TASK STATEMENT -
Using the entries below, write out the line with "ATOM 132 C CA", the line with "ATOM 151 O O", and every line in between, exactly as each is written.

BEGIN PROVIDED MATERIAL

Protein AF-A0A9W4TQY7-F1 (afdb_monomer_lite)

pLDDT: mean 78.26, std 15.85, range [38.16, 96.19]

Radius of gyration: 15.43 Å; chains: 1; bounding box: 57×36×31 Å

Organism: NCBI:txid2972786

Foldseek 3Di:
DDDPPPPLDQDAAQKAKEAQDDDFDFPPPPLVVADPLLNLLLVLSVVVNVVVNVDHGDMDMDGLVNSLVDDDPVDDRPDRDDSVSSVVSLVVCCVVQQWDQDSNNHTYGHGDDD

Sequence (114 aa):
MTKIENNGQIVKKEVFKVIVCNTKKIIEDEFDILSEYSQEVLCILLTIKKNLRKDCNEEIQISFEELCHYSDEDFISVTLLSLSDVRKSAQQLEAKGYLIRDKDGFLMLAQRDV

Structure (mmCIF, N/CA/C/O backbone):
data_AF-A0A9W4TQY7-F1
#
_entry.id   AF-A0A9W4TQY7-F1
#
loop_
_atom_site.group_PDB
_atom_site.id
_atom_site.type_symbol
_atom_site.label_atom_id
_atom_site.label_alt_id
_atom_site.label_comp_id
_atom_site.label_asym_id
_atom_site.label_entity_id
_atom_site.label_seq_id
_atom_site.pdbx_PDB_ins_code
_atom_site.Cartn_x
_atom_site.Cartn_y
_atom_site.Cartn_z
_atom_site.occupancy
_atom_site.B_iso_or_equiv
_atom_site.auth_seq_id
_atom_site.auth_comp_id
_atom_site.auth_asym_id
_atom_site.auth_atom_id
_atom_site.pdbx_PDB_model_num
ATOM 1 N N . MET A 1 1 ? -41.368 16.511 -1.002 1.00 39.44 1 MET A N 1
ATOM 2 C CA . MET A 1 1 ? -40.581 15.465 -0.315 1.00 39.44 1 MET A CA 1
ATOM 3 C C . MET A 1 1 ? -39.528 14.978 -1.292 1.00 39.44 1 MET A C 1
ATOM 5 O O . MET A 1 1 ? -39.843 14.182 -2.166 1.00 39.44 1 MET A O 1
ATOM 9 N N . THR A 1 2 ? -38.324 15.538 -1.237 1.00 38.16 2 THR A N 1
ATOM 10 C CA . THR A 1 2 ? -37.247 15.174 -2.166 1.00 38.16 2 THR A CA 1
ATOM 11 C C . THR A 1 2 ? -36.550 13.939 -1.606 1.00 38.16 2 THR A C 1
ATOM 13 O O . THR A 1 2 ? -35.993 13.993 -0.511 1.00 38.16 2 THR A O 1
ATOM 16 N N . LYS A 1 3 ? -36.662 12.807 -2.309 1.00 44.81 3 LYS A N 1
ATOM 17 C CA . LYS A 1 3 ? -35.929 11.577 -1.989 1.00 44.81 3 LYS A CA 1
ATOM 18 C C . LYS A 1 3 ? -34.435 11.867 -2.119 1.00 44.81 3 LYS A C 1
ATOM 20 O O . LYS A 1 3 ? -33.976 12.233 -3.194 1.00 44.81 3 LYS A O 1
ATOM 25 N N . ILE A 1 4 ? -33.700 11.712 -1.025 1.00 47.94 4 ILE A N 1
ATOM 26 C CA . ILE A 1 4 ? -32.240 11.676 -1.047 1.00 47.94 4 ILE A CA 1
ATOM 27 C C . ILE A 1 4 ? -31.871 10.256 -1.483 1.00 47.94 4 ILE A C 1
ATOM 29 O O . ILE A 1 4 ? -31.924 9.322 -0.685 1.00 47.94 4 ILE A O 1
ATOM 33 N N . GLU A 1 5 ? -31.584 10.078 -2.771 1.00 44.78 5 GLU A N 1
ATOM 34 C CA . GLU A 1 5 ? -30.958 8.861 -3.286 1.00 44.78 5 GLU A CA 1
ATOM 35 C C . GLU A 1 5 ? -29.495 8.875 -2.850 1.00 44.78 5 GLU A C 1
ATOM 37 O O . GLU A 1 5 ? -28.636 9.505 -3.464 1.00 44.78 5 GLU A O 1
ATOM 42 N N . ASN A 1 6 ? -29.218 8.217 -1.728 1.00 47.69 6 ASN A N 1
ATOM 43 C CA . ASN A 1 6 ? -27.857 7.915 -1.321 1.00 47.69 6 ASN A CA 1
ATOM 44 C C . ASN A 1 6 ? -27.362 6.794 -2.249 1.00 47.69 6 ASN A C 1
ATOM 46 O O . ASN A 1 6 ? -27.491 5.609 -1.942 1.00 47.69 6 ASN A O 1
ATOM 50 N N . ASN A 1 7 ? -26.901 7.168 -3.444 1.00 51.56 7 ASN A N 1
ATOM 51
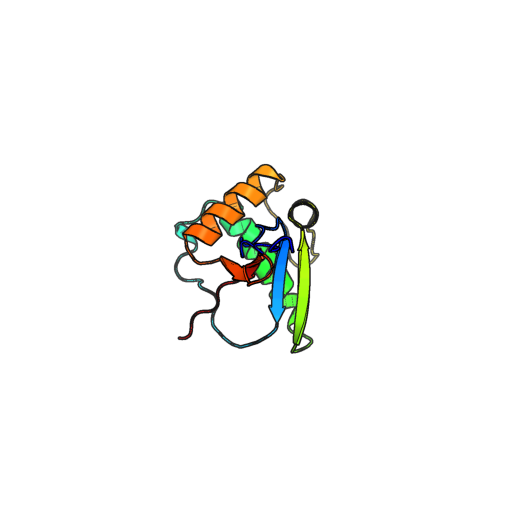 C CA . ASN A 1 7 ? -26.214 6.260 -4.355 1.00 51.56 7 ASN A CA 1
ATOM 52 C C . ASN A 1 7 ? -24.976 5.762 -3.613 1.00 51.56 7 ASN A C 1
ATOM 54 O O . ASN A 1 7 ? -24.026 6.524 -3.473 1.00 51.56 7 ASN A O 1
ATOM 58 N N . GLY A 1 8 ? -25.011 4.529 -3.094 1.00 58.03 8 GLY A N 1
ATOM 59 C CA . GLY A 1 8 ? -23.965 3.884 -2.285 1.00 58.03 8
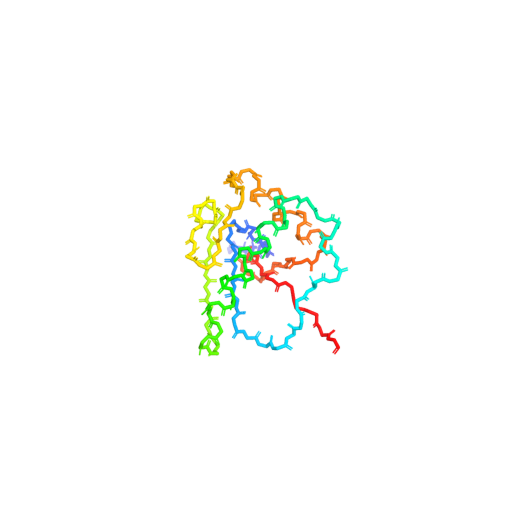 GLY A CA 1
ATOM 60 C C . GLY A 1 8 ? -22.647 3.642 -3.030 1.00 58.03 8 GLY A C 1
ATOM 61 O O . GLY A 1 8 ? -22.120 2.534 -3.044 1.00 58.03 8 GLY A O 1
ATOM 62 N N . GLN A 1 9 ? -22.134 4.670 -3.696 1.00 65.62 9 GLN A N 1
ATOM 63 C CA . GLN A 1 9 ? -20.900 4.682 -4.445 1.00 65.62 9 GLN A CA 1
ATOM 64 C C . GLN A 1 9 ? -19.755 4.800 -3.439 1.00 65.62 9 GLN A C 1
ATOM 66 O O . GLN A 1 9 ? -19.615 5.807 -2.747 1.00 65.62 9 GLN A O 1
ATOM 71 N N . ILE A 1 10 ? -18.949 3.745 -3.332 1.00 65.62 10 ILE A N 1
ATOM 72 C CA . ILE A 1 10 ? -17.747 3.763 -2.499 1.00 65.62 10 ILE A CA 1
ATOM 73 C C . ILE A 1 10 ? -16.785 4.795 -3.097 1.00 65.62 10 ILE A C 1
ATOM 75 O O . ILE A 1 10 ? -16.288 4.627 -4.213 1.00 65.62 10 ILE A O 1
ATOM 79 N N . VAL A 1 11 ? -16.5
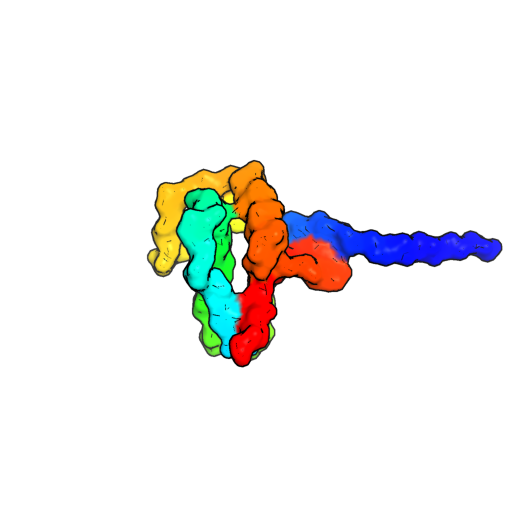27 5.871 -2.356 1.00 77.69 11 VAL A N 1
ATOM 80 C CA . VAL A 1 11 ? -15.547 6.892 -2.739 1.00 77.69 11 VAL A CA 1
ATOM 81 C C . VAL A 1 11 ? -14.155 6.287 -2.591 1.00 77.69 11 VAL A C 1
ATOM 83 O O . VAL A 1 11 ? -13.716 6.008 -1.480 1.00 77.69 11 VAL A O 1
ATOM 86 N N . LYS A 1 12 ? -13.450 6.058 -3.704 1.00 83.75 12 LYS A N 1
ATOM 87 C CA . LYS A 1 12 ? -12.087 5.508 -3.680 1.00 83.75 12 LYS A CA 1
ATOM 88 C C . LYS A 1 12 ? -11.125 6.515 -3.046 1.00 83.75 12 LYS A C 1
ATOM 90 O O . LYS A 1 12 ? -10.828 7.537 -3.656 1.00 83.75 12 LYS A O 1
ATOM 95 N N . LYS A 1 13 ? -10.628 6.217 -1.843 1.00 89.12 13 LYS A N 1
ATOM 96 C CA . LYS A 1 13 ? -9.642 7.050 -1.143 1.00 89.12 13 LYS A CA 1
ATOM 97 C C . LYS A 1 13 ? -8.217 6.687 -1.558 1.00 89.12 13 LYS A C 1
ATOM 99 O O . LYS A 1 13 ? -7.926 5.523 -1.850 1.00 89.12 13 LYS A O 1
ATOM 104 N N . GLU A 1 14 ? -7.342 7.689 -1.535 1.00 94.56 14 GLU A N 1
ATOM 105 C CA . GLU A 1 14 ? -5.884 7.569 -1.704 1.00 94.56 14 GLU A CA 1
ATOM 106 C C . GLU A 1 14 ? -5.196 7.401 -0.346 1.00 94.56 14 GLU A C 1
ATOM 108 O O . GLU A 1 14 ? -4.286 8.138 0.031 1.00 94.56 14 GLU A O 1
ATOM 113 N N . VAL A 1 15 ? -5.716 6.459 0.437 1.00 94.75 15 VAL A N 1
ATOM 114 C CA . VAL A 1 15 ? -5.272 6.195 1.802 1.00 94.75 15 VAL A CA 1
ATOM 115 C C . VAL A 1 15 ? -5.234 4.690 2.005 1.00 94.75 15 VAL A C 1
ATOM 117 O O . VAL A 1 15 ? -6.218 3.991 1.727 1.00 94.75 15 VAL A O 1
ATOM 120 N N . PHE A 1 16 ? -4.098 4.204 2.490 1.00 93.06 16 PHE A N 1
ATOM 121 C CA . PHE A 1 16 ? -3.943 2.848 2.978 1.00 93.06 16 PHE A CA 1
ATOM 122 C C . PHE A 1 16 ? -4.334 2.784 4.450 1.00 93.06 16 PHE A C 1
ATOM 124 O O . PHE A 1 16 ? -3.998 3.659 5.242 1.00 93.06 16 PHE A O 1
ATOM 131 N N . LYS A 1 17 ? -5.034 1.721 4.815 1.00 92.19 17 LYS A N 1
ATOM 132 C CA . LYS A 1 17 ? -5.460 1.410 6.170 1.00 92.19 17 LYS A CA 1
ATOM 133 C C . LYS A 1 17 ? -4.822 0.087 6.569 1.00 92.19 17 LYS A C 1
ATOM 135 O O . LYS A 1 17 ? -5.125 -0.963 5.997 1.00 92.19 17 LYS A O 1
ATOM 140 N N . VAL A 1 18 ? -3.902 0.141 7.524 1.00 87.19 18 VAL A N 1
ATOM 141 C CA . VAL A 1 18 ? -3.110 -1.006 7.977 1.00 87.19 18 VAL A CA 1
ATOM 142 C C . VAL A 1 18 ? -3.610 -1.419 9.356 1.00 87.19 18 VAL A C 1
ATOM 144 O O . VAL A 1 18 ? -3.604 -0.619 10.285 1.00 87.19 18 VAL A O 1
ATOM 147 N N . ILE A 1 19 ? -4.058 -2.672 9.480 1.00 82.31 19 ILE A N 1
ATOM 148 C CA . ILE A 1 19 ? -4.665 -3.202 10.709 1.00 82.31 19 ILE A CA 1
ATOM 149 C C . ILE A 1 19 ? -3.834 -4.367 11.253 1.00 82.31 19 ILE A C 1
ATOM 151 O O . ILE A 1 19 ? -3.526 -5.327 10.532 1.00 82.31 19 ILE A O 1
ATOM 155 N N . VAL A 1 20 ? -3.528 -4.309 12.550 1.00 72.25 20 VAL A N 1
ATOM 156 C CA . VAL A 1 20 ? -2.872 -5.366 13.332 1.00 72.25 20 VAL A CA 1
ATOM 157 C C . VAL A 1 20 ? -3.924 -6.246 14.000 1.00 72.25 20 VAL A C 1
ATOM 159 O O . VAL A 1 20 ? -4.017 -6.355 15.219 1.00 72.25 20 VAL A O 1
ATOM 162 N N . CYS A 1 21 ? -4.753 -6.894 13.188 1.00 58.19 21 CYS A N 1
ATOM 163 C CA . CYS A 1 21 ? -5.656 -7.932 13.669 1.00 58.19 21 CYS A CA 1
ATOM 164 C C . CYS A 1 21 ? -5.647 -9.120 12.710 1.00 58.19 21 CYS A C 1
ATOM 166 O O . CYS A 1 21 ? -5.788 -8.973 11.495 1.00 58.19 21 CYS A O 1
ATOM 168 N N . ASN A 1 22 ? -5.543 -10.293 13.325 1.00 51.56 22 ASN A N 1
ATOM 169 C CA . ASN A 1 22 ? -5.568 -11.641 12.779 1.00 51.56 22 ASN A CA 1
ATOM 170 C C . ASN A 1 22 ? -4.372 -12.118 11.939 1.00 51.56 22 ASN A C 1
ATOM 172 O O . ASN A 1 22 ? -3.994 -11.599 10.889 1.00 51.56 22 ASN A O 1
ATOM 176 N N . THR A 1 23 ? -3.824 -13.204 12.479 1.00 50.00 23 THR A N 1
ATOM 177 C CA . THR A 1 23 ? -2.726 -14.095 12.108 1.00 50.00 23 THR A CA 1
ATOM 178 C C . THR A 1 23 ? -2.974 -14.848 10.802 1.00 50.00 23 THR A C 1
ATOM 180 O O . THR A 1 23 ? -2.841 -16.066 10.734 1.00 50.00 23 THR A O 1
ATOM 183 N N . LYS A 1 24 ? -3.325 -14.136 9.734 1.00 53.09 24 LYS A N 1
ATOM 184 C CA . LYS A 1 24 ? -3.338 -14.714 8.390 1.00 53.09 24 LYS A CA 1
ATOM 185 C C . LYS A 1 24 ? -2.034 -14.374 7.688 1.00 53.09 24 LYS A C 1
ATOM 187 O O . LYS A 1 24 ? -1.567 -13.232 7.756 1.00 53.09 24 LYS A O 1
ATOM 192 N N . LYS A 1 25 ? -1.426 -15.386 7.062 1.00 55.91 25 LYS A N 1
ATOM 193 C CA . LYS A 1 25 ? -0.256 -15.191 6.205 1.00 55.91 25 LYS A CA 1
ATOM 194 C C . LYS A 1 25 ? -0.612 -14.165 5.136 1.00 55.91 25 LYS A C 1
ATOM 196 O O . LYS A 1 25 ? -1.699 -14.192 4.561 1.00 55.91 25 LYS A O 1
ATOM 201 N N . ILE A 1 26 ? 0.300 -13.232 4.932 1.00 57.78 26 ILE A N 1
ATOM 202 C CA . ILE A 1 26 ? 0.211 -12.278 3.836 1.00 57.78 26 ILE A CA 1
ATOM 203 C C . ILE A 1 26 ? 0.609 -13.052 2.578 1.00 57.78 26 ILE A C 1
ATOM 205 O O . ILE A 1 26 ? 1.392 -13.995 2.667 1.00 57.78 26 ILE A O 1
ATOM 209 N N . ILE A 1 27 ? 0.003 -12.722 1.436 1.00 58.31 27 ILE A N 1
ATOM 210 C CA . ILE A 1 27 ? 0.317 -13.359 0.154 1.00 58.31 27 ILE A CA 1
ATOM 211 C C . ILE A 1 27 ? 1.777 -13.023 -0.182 1.00 58.31 27 ILE A C 1
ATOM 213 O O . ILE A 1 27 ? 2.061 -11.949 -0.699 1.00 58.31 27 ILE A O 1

END PROVIDED MATERIAL

RESPONSE FOR THIS EXERCISE -
ATOM 132 C CA . LYS A 1 17 ? -5.460 1.410 6.170 1.00 92.19 17 LYS A CA 1
ATOM 133 C C . LYS A 1 17 ? -4.822 0.087 6.569 1.00 92.19 17 LYS A C 1
ATOM 135 O O . LYS A 1 17 ? -5.125 -0.963 5.997 1.00 92.19 17 LYS A O 1
ATOM 140 N N . VAL A 1 18 ? -3.902 0.141 7.524 1.00 87.19 18 VAL A N 1
ATOM 141 C CA . VAL A 1 18 ? -3.110 -1.006 7.977 1.00 87.19 18 VAL A CA 1
ATOM 142 C C . VAL A 1 18 ? -3.610 -1.419 9.356 1.00 87.19 18 VAL A C 1
ATOM 144 O O . VAL A 1 18 ? -3.604 -0.619 10.285 1.00 87.19 18 VAL A O 1
ATOM 147 N N . ILE A 1 19 ? -4.058 -2.672 9.480 1.00 82.31 19 ILE A N 1
ATOM 148 C CA . ILE A 1 19 ? -4.665 -3.202 10.709 1.00 82.31 19 ILE A CA 1
ATOM 149 C C . ILE A 1 19 ? -3.834 -4.367 11.253 1.00 82.31 19 ILE A C 1
ATOM 151 O O . ILE A 1 19 ? -3.526 -5.327 10.532 1.00 82.31 19 ILE A O 1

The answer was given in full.